If for instance, a new field is added to a /proc module, which we do not parse yet, this test code will catch it, as the two files will not be identical. Each module has it’s own test code.

For the netfilter networking modules, we use various networking tools to verify that the outputs returned by netfilter is accurate. e.g. For routes, we use “ip route” and write this to the .orig file. When we format the output received by netlink, we format it similar to the ip route command into the .txt file. Similarly, for arp we use “arp -n -a”. However, this will not work for network statistics (/proc/net/dev) because those values change in sub seconds. We can use this method for arp tables and routing tables because those do not change frequently. For Network statistics, the only way to check is to test it manually.

New fields added in v2

Following fields were either newly added or completely re-written.

New Sub-fields

Thje following sub-fields were added. A sub-field is added under an existing category like networking, vmstat, meminfo or cpuinfo, to fetch a particular item individually under a module or which is a sum of other items, or calculated in some way from existing /proc items.

Using Libresource

Checkout and Compile libresource:

$ git clone https://github.com/lxc/libresource.git
$ cd libresource
$ make all

Run test program:

$ export LD_LIBRARY_PATH=`pwd`
$ cc -I $LD_LIBRARY_PATH -std=gnu99 -o test test.c -L $LD_LIBRARY_PATH -lresource
$ ./test

Using the Test infrastructure

Add -DTESTING to CFLAGS in Makefile. Then, do (for VM):

$ make clean
$ make all
$ cd tests/VM/
$ ./vm.sh

The following are the sub-modules under the tests/ directory:

• ARP
• CPU
• FS
• IF
• MEM
• MISC
• ROUTE
• STAT
• VM

Each one has a .sh file similar to vm.sh above, which can be run.

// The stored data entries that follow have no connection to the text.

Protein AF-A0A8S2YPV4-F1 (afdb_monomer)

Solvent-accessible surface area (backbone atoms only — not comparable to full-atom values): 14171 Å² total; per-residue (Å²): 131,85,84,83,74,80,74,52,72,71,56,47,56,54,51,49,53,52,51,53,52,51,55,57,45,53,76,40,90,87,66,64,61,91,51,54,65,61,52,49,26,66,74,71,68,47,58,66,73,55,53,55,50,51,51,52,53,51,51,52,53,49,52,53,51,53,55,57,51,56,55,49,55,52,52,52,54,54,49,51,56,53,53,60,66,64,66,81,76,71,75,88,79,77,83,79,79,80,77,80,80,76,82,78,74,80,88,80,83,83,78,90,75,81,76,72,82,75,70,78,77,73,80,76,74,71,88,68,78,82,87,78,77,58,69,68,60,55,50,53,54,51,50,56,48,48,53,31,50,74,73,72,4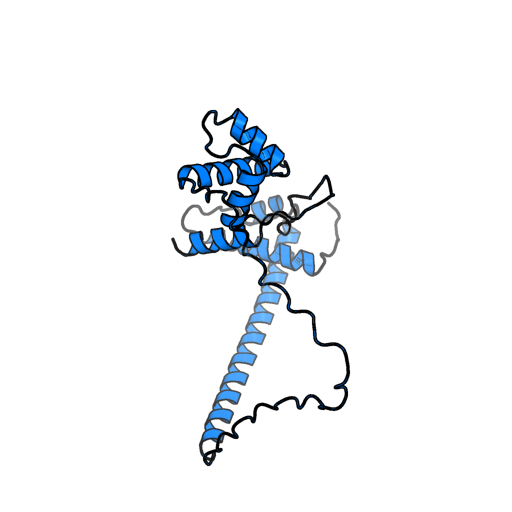0,83,74,42,58,64,58,49,45,49,53,47,53,71,77,34,86,81,58,90,70,89,43,51,72,57,46,48,55,50,41,49,72,74,42,53,62,83,75,93,67,91,62,92,72,71,66,79,86,45,76,77,69,73,30,63,65,36,56,49,50,53,47,51,59,59,75,74,109

pLDDT: mean 78.46, std 16.66, range [45.88, 97.38]

Secondary structure (DSSP, 8-state):
--TTPPPPHHHHHHHHHHHHHHHHHHT-SS---S-HHHHHHHHH---HHHHHHHHHHHHHHHHHHHHHHHHHHHHHHHHHHHHHHGGGS-----------------S---SS-PPP------------------HHHHHHHHHHHHHHHHTT----HHHHHHHHHHH-TT-S--SHHHHHHHHHHHT--------S---TT-TTTS-HHHHHHHHHHHHT-

Organism: NCBI:txid1234261

Sequence (221 aa):
MPKGKEFSKDEKTLIFRVIEFVESERSGNEFPLNNATQRLVTVLGISESAVEKLRKELKDVKSEMQQTSEVKENDDEVNEALRSRLRTTSAPVVPKSGRKAKRQYSASVLLEQLPAPVSPKKKRHSGRHKIVLSELCEDTIRLEFHEMLEDKEYPTVEKLFRRLSEKYEKFPVKSATSLWRVMKRLGFAHKKTSEIKVPLDALSFVGAKYFRKLKQLRDEL

Structure (mmCIF, N/CA/C/O backbone):
data_AF-A0A8S2YPV4-F1
#
_entry.id   AF-A0A8S2YPV4-F1
#
loop_
_atom_site.group_PDB
_atom_site.id
_atom_site.type_symbol
_atom_site.label_atom_id
_atom_site.label_alt_id
_atom_site.label_comp_id
_atom_site.label_asym_id
_atom_site.label_entity_id
_atom_site.label_seq_id
_atom_site.pdbx_PDB_ins_code
_atom_site.Cartn_x
_atom_site.Cartn_y
_atom_site.Cartn_z
_atom_site.occupancy
_atom_site.B_iso_or_equiv
_atom_site.auth_seq_id
_atom_site.auth_comp_id
_atom_site.auth_asym_id
_atom_site.auth_atom_id
_atom_site.pdbx_PDB_model_num
ATOM 1 N N . MET A 1 1 ? 0.713 18.918 28.486 1.00 49.47 1 MET A N 1
ATOM 2 C CA . MET A 1 1 ? -0.384 18.235 27.765 1.00 49.47 1 MET A CA 1
ATOM 3 C C . MET A 1 1 ? -1.719 18.842 28.167 1.00 49.47 1 MET A C 1
ATOM 5 O O . MET A 1 1 ? -1.867 19.143 29.350 1.00 49.47 1 MET A O 1
ATOM 9 N N . PRO A 1 2 ? -2.662 19.052 27.234 1.00 47.12 2 PRO A N 1
ATOM 10 C CA . PRO A 1 2 ? -3.974 19.599 27.563 1.00 47.12 2 PRO A CA 1
ATOM 11 C C . PRO A 1 2 ? -4.734 18.606 28.448 1.00 47.12 2 PRO A C 1
ATOM 13 O O . PRO A 1 2 ? -5.077 17.507 28.022 1.00 47.12 2 PRO A O 1
ATOM 16 N N . LYS A 1 3 ? -4.956 18.981 29.707 1.00 67.12 3 LYS A N 1
ATOM 17 C CA . LYS A 1 3 ? -5.790 18.215 30.633 1.00 67.12 3 LYS A CA 1
ATOM 18 C C . LYS A 1 3 ? -7.249 18.398 30.199 1.00 67.12 3 LYS A C 1
ATOM 20 O O . LYS A 1 3 ? -7.697 19.533 30.090 1.00 67.12 3 LYS A O 1
ATOM 25 N N . GLY A 1 4 ? -7.963 17.301 29.944 1.00 71.19 4 GLY A N 1
ATOM 26 C CA . GLY A 1 4 ? -9.417 17.327 29.737 1.00 71.19 4 GLY A CA 1
ATOM 27 C C . GLY A 1 4 ? -9.918 17.477 28.298 1.00 71.19 4 GLY A C 1
ATOM 28 O O . GLY A 1 4 ? -11.073 17.843 28.120 1.00 71.19 4 GLY A O 1
ATOM 29 N N . LYS A 1 5 ? -9.108 17.195 27.267 1.00 79.44 5 LYS A N 1
ATOM 30 C CA . LYS A 1 5 ? -9.672 17.012 25.918 1.00 79.44 5 LYS A CA 1
ATOM 31 C C . LYS A 1 5 ? -10.367 15.655 25.837 1.00 79.44 5 LYS A C 1
ATOM 33 O O . LYS A 1 5 ? -9.729 14.626 26.049 1.00 79.44 5 LYS A O 1
ATOM 38 N N . GLU A 1 6 ? -11.659 15.669 25.539 1.00 87.69 6 GLU A N 1
ATOM 39 C CA . GLU A 1 6 ? -12.379 14.471 25.121 1.00 87.69 6 GLU A CA 1
ATOM 40 C C . GLU A 1 6 ? -11.939 14.094 23.703 1.00 87.69 6 GLU A C 1
ATOM 42 O O . GLU A 1 6 ? -11.806 14.959 22.836 1.00 87.69 6 GLU A O 1
ATOM 47 N N . PHE A 1 7 ? -11.672 12.808 23.480 1.00 89.88 7 PHE A N 1
ATOM 48 C CA . PHE A 1 7 ? -11.305 12.291 22.164 1.00 89.88 7 PHE A CA 1
ATOM 49 C C . PHE A 1 7 ? -12.549 12.153 21.288 1.00 89.88 7 PHE A C 1
ATOM 51 O O . PHE A 1 7 ? -13.584 11.659 21.750 1.00 89.88 7 PHE A O 1
ATOM 58 N N . SER A 1 8 ? -12.430 12.527 20.013 1.00 94.19 8 SER A N 1
ATOM 59 C CA . SER A 1 8 ? -13.480 12.262 19.025 1.00 94.19 8 SER A CA 1
ATOM 60 C C . SER A 1 8 ? -13.718 10.754 18.881 1.00 94.19 8 SER A C 1
ATOM 62 O O . SER A 1 8 ? -12.808 9.950 19.090 1.00 94.19 8 SER A O 1
ATOM 64 N N . LYS A 1 9 ? -14.928 10.344 18.475 1.00 93.44 9 LYS A N 1
ATOM 65 C CA . LYS A 1 9 ? -15.251 8.926 18.223 1.00 93.44 9 LYS A CA 1
ATOM 66 C C . LYS A 1 9 ? -14.270 8.294 17.231 1.00 93.44 9 LYS A C 1
ATOM 68 O O . LYS A 1 9 ? -13.775 7.200 17.485 1.00 93.44 9 LYS A O 1
ATOM 73 N N . ASP A 1 10 ? -13.926 9.009 16.162 1.00 91.88 10 ASP A N 1
ATOM 74 C CA . ASP A 1 10 ? -12.995 8.518 15.141 1.00 91.88 10 ASP A CA 1
ATOM 75 C C . ASP A 1 10 ? -11.580 8.337 15.706 1.00 91.88 10 ASP A C 1
ATOM 77 O O . ASP A 1 10 ? -10.941 7.309 15.480 1.00 91.88 10 ASP A O 1
ATOM 81 N N . GLU A 1 11 ? -11.114 9.282 16.525 1.00 93.94 11 GLU A N 1
ATOM 82 C CA . GLU A 1 11 ? -9.821 9.182 17.212 1.00 93.94 11 GLU A CA 1
ATOM 83 C C . GLU A 1 11 ? -9.794 7.986 18.165 1.00 93.94 11 GLU A C 1
ATOM 85 O O . GLU A 1 11 ? -8.837 7.211 18.149 1.00 93.94 11 GLU A O 1
ATOM 90 N N . LYS A 1 12 ? -10.869 7.777 18.939 1.00 95.31 12 LYS A N 1
ATOM 91 C CA . LYS A 1 12 ? -10.996 6.616 19.828 1.00 95.31 12 LYS A CA 1
ATOM 92 C C . LYS A 1 12 ? -10.897 5.307 19.053 1.00 95.31 12 LYS A C 1
ATOM 94 O O . LYS A 1 12 ? -10.159 4.428 19.481 1.00 95.31 12 LYS A O 1
ATOM 99 N N . THR A 1 13 ? -11.550 5.182 17.892 1.00 93.62 13 THR A N 1
ATOM 100 C CA . THR A 1 13 ? -11.449 3.950 17.086 1.00 93.62 13 THR A CA 1
ATOM 101 C C . THR A 1 13 ? -10.020 3.653 16.637 1.00 93.62 13 THR A C 1
ATOM 103 O O . THR A 1 13 ? -9.602 2.495 16.636 1.00 93.62 13 THR A O 1
ATOM 106 N N . LEU A 1 14 ? -9.246 4.682 16.286 1.00 95.88 14 LEU A N 1
ATOM 107 C CA . LEU A 1 14 ? -7.853 4.515 15.888 1.00 95.88 14 LEU A CA 1
ATOM 108 C C . LEU A 1 14 ? -6.982 4.136 17.088 1.00 95.88 14 LEU A C 1
ATOM 110 O O . LEU A 1 14 ? -6.194 3.196 16.997 1.00 95.88 14 LEU A O 1
ATOM 114 N N . ILE A 1 15 ? -7.173 4.805 18.227 1.00 95.88 15 ILE A N 1
ATOM 115 C CA . ILE A 1 15 ? -6.462 4.491 19.469 1.00 95.88 15 ILE A CA 1
ATOM 116 C C . ILE A 1 15 ? -6.766 3.057 19.925 1.00 95.88 15 ILE A C 1
ATOM 118 O O . ILE A 1 15 ? -5.849 2.327 20.290 1.00 95.88 15 ILE A O 1
ATOM 122 N N . PHE A 1 16 ? -8.021 2.617 19.838 1.00 96.81 16 PHE A N 1
ATOM 123 C CA . PHE A 1 16 ? -8.427 1.253 20.173 1.00 96.81 16 PHE A CA 1
ATOM 124 C C . PHE A 1 16 ? -7.707 0.206 19.323 1.00 96.81 16 PHE A C 1
ATOM 126 O O . PHE A 1 16 ? -7.185 -0.756 19.880 1.00 96.81 16 PHE A O 1
ATOM 133 N N . ARG A 1 17 ? -7.566 0.427 18.009 1.00 96.00 17 ARG A N 1
ATOM 134 C CA . ARG A 1 17 ? -6.786 -0.473 17.137 1.00 96.00 17 ARG A CA 1
ATOM 135 C C . ARG A 1 17 ? -5.319 -0.561 17.550 1.00 96.00 17 ARG A C 1
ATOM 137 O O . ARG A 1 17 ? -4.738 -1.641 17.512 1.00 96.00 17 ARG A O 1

The .orig and .txt files for VM, MEM etc. have a format identical to that of the corresponding /proc file, e.g. /proc/vmstat or /proc/meminfo.

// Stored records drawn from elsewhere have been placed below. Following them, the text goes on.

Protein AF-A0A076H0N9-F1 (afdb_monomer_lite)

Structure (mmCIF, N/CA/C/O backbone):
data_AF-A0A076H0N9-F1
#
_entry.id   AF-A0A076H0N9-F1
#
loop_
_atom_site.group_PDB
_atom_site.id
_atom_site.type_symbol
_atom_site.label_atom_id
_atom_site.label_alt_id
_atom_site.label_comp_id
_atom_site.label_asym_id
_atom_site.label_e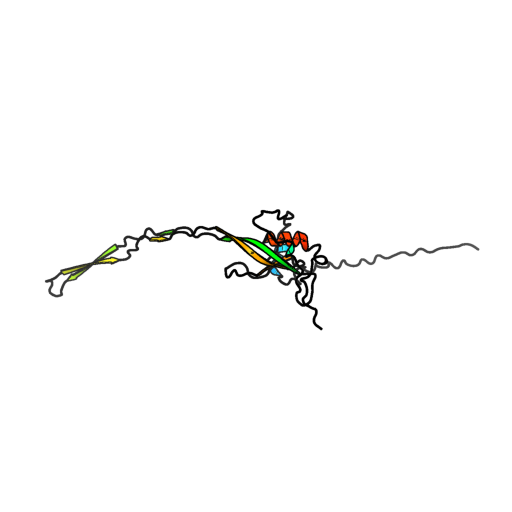ntity_id
_atom_site.label_seq_id
_atom_site.pdbx_PDB_ins_code
_atom_site.Cartn_x
_atom_site.Cartn_y
_atom_site.Cartn_z
_atom_site.occupancy
_atom_site.B_iso_or_equiv
_atom_site.auth_seq_id
_atom_site.auth_comp_id
_atom_site.auth_asym_id
_atom_site.auth_atom_id
_atom_site.pdbx_PDB_model_num
ATOM 1 N N . MET A 1 1 ? -88.756 -5.733 34.101 1.00 36.12 1 MET A N 1
ATOM 2 C CA . MET A 1 1 ? -88.361 -7.151 34.238 1.00 36.12 1 MET A CA 1
ATOM 3 C C . MET A 1 1 ? -87.199 -7.408 33.292 1.00 36.12 1 MET A C 1
ATOM 5 O O . MET A 1 1 ? -87.402 -7.183 32.112 1.00 36.12 1 MET A O 1
ATOM 9 N N . ASN A 1 2 ? -86.059 -7.871 33.834 1.00 39.97 2 ASN A N 1
ATOM 10 C CA . ASN A 1 2 ? -84.978 -8.638 33.170 1.00 39.97 2 ASN A CA 1
ATOM 11 C C . ASN A 1 2 ? -84.171 -7.916 32.054 1.00 39.97 2 ASN A C 1
ATOM 13 O O . ASN A 1 2 ? -84.750 -7.232 31.235 1.00 39.97 2 ASN A O 1
ATOM 17 N N . TRP A 1 3 ? -82.846 -8.017 31.878 1.00 36.31 3 TRP A N 1
ATOM 18 C CA . TRP A 1 3 ? -81.732 -8.678 32.569 1.00 36.31 3 TRP A CA 1
ATOM 19 C C . TRP A 1 3 ? -80.406 -8.163 31.923 1.00 36.31 3 TRP A C 1
ATOM 21 O O . TRP A 1 3 ? -80.320 -8.056 30.709 1.00 36.31 3 TRP A O 1
ATOM 31 N N . ARG A 1 4 ? -79.429 -7.817 32.776 1.00 43.28 4 ARG A N 1
ATOM 32 C CA . ARG A 1 4 ? -77.941 -7.669 32.712 1.00 43.28 4 ARG A CA 1
ATOM 33 C C . ARG A 1 4 ? -77.087 -7.721 31.403 1.00 43.28 4 ARG A C 1
ATOM 35 O O . ARG A 1 4 ? -77.244 -8.653 30.633 1.00 43.28 4 ARG A O 1
ATOM 42 N N . LEU A 1 5 ? -76.031 -6.858 31.412 1.00 47.25 5 LEU A N 1
ATOM 43 C CA . LEU A 1 5 ? -74.563 -7.035 31.107 1.00 47.25 5 LEU A CA 1
ATOM 44 C C . LEU A 1 5 ? -74.153 -7.553 29.693 1.00 47.25 5 LEU A C 1
ATOM 46 O O . LEU A 1 5 ? -74.813 -8.437 29.183 1.00 47.25 5 LEU A O 1
ATOM 50 N N . LEU A 1 6 ? -73.066 -7.198 28.980 1.00 51.53 6 LEU A N 1
ATOM 51 C CA . LEU A 1 6 ? -71.792 -6.443 29.107 1.00 51.53 6 LEU A CA 1
ATOM 52 C C . LEU A 1 6 ? -71.220 -6.245 27.649 1.00 51.53 6 LEU A C 1
ATOM 54 O O . LEU A 1 6 ? -71.829 -6.753 26.707 1.00 51.53 6 LEU A O 1
ATOM 58 N N . PRO A 1 7 ? -70.096 -5.525 27.419 1.00 51.66 7 PRO A N 1
ATOM 59 C CA . PRO A 1 7 ? -69.733 -4.869 26.155 1.00 51.66 7 PRO A CA 1
ATOM 60 C C . PRO A 1 7 ? -68.857 -5.728 25.230 1.00 51.66 7 PRO A C 1
ATOM 62 O O . PRO A 1 7 ? -68.073 -6.544 25.704 1.00 51.66 7 PRO A O 1
ATOM 65 N N . TRP A 1 8 ? -68.910 -5.468 23.919 1.00 43.72 8 TRP A N 1
ATOM 66 C CA . TRP A 1 8 ? -67.914 -5.950 22.956 1.00 43.72 8 TRP A CA 1
ATOM 67 C C . TRP A 1 8 ? -67.442 -4.802 22.062 1.00 43.72 8 TRP A C 1
ATOM 69 O O . TRP A 1 8 ? -68.175 -4.273 21.231 1.00 43.72 8 TRP A O 1
ATOM 79 N N . ILE A 1 9 ? -66.193 -4.411 22.299 1.00 48.25 9 ILE A N 1
ATOM 80 C CA . ILE A 1 9 ? -65.368 -3.536 21.471 1.00 48.25 9 ILE A CA 1
ATOM 81 C C . ILE A 1 9 ? -64.950 -4.349 20.239 1.00 48.25 9 ILE A C 1
ATOM 83 O O . ILE A 1 9 ? -64.371 -5.423 20.395 1.00 48.25 9 ILE A O 1
ATOM 87 N N . ILE A 1 10 ? -65.200 -3.841 19.030 1.00 54.84 10 ILE A N 1
ATOM 88 C CA . ILE A 1 10 ? -64.564 -4.348 17.807 1.00 54.84 10 ILE A CA 1
ATOM 89 C C . ILE A 1 10 ? -63.478 -3.354 17.397 1.00 54.84 10 ILE A C 1
ATOM 91 O O . ILE A 1 10 ? -63.730 -2.172 17.172 1.00 54.84 10 ILE A O 1
ATOM 95 N N . VAL A 1 11 ? -62.256 -3.877 17.362 1.00 46.53 11 VAL A N 1
ATOM 96 C CA . VAL A 1 11 ? -60.998 -3.224 17.005 1.00 46.53 11 VAL A CA 1
ATOM 97 C C . VAL A 1 11 ? -60.804 -3.229 15.481 1.00 46.53 11 VAL A C 1
ATOM 99 O O . VAL A 1 11 ? -61.109 -4.219 14.822 1.00 46.53 11 VAL A O 1
ATOM 102 N N . LEU A 1 12 ? -60.297 -2.090 14.984 1.00 45.69 12 LEU A N 1
ATOM 103 C CA . LEU A 1 12 ? -59.527 -1.793 13.758 1.00 45.69 12 LEU A CA 1
ATOM 104 C C . LEU A 1 12 ? -59.222 -2.937 12.782 1.00 45.69 12 LEU A C 1
ATOM 106 O O . LEU A 1 12 ? -58.654 -3.921 13.228 1.00 45.69 12 LEU A O 1
ATOM 110 N N . ILE A 1 13 ? -59.303 -2.657 11.466 1.00 48.72 13 ILE A N 1
ATOM 111 C CA . ILE A 1 13 ? -58.114 -2.668 10.576 1.00 48.72 13 ILE A CA 1
ATOM 112 C C . ILE A 1 13 ? -58.295 -1.621 9.455 1.00 48.72 13 ILE A C 1
ATOM 114 O O . ILE A 1 13 ? -58.828 -1.910 8.387 1.00 48.72 13 ILE A O 1
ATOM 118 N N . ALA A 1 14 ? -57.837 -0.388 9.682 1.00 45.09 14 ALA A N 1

For ROUTE, an example .txt or .orig file looks like:

default via 10.129.136.1 dev eno2np0 proto dhcp src 10.129.136.47 metric 100

10.129.136.0/24 dev eno2np0 proto kernel scope link src 10.129.136.47 metric 100

Examples

VM

The following C program reads the “nr_free_pages” value in /proc/vmstat. e.g. cat /proc/vmstat | grep nr_free_pages

#include <resource.h>
struct vmstat data;
ret = res_read(RES_VMSTAT_INFO, &data, sizeof(data), NULL, 0, 0);
printf("nr_free_pages %lu\n", data.nr_free_pages);

ROUTE

The following C program reads and prints the prefix and length of each route in /proc/net/route. This is the “Destination” and “Mask” columns of the /proc/net/route output.

#include <resource.h>
int nroutes;
struct rt_info *rt = NULL, *rtn;
nroutes = res_read(RES_NET_ROUTE_ALL, NULL, 0, (void **)&rt, 0, 0);
rtn = rt;
for (int i=0; i<nroutes; i++) {
    if (rt->dst_prefix_len != 0) {
        printf("%hhu.%hhu.%hhu.%hhu/%02hhu\n",rt->dest[0],
               rt->dest[1], rt->dest[2], rt->dest[3],
               rt->dst_prefix_len);
    }
    rt++;
}
if (rtn)
    free(rtn);

Summary

Libresource v2 almost completely re-writes Libresource v1, to get a performance boost in fetching most /proc entries. For networking, we use netlink to drive performance, and for others like vmstat and meminfo we use efficient parsing mechanisms. Other than that, some entries like cpuinfo often add or remove fields as new CPUs evolve, and the outputs change between OS versions and hardware. Libresource helps to encapsulate the outputs from /proc so that changes like these are transparently handled in the library without the application needing to implement changes. Having an automated test infrastructure which, when run anytime on any OS or hardware after an update is done, can quickly identify any changes without manual intervention. For the above mentioned resasons, database and other applications should find the library a useful tool.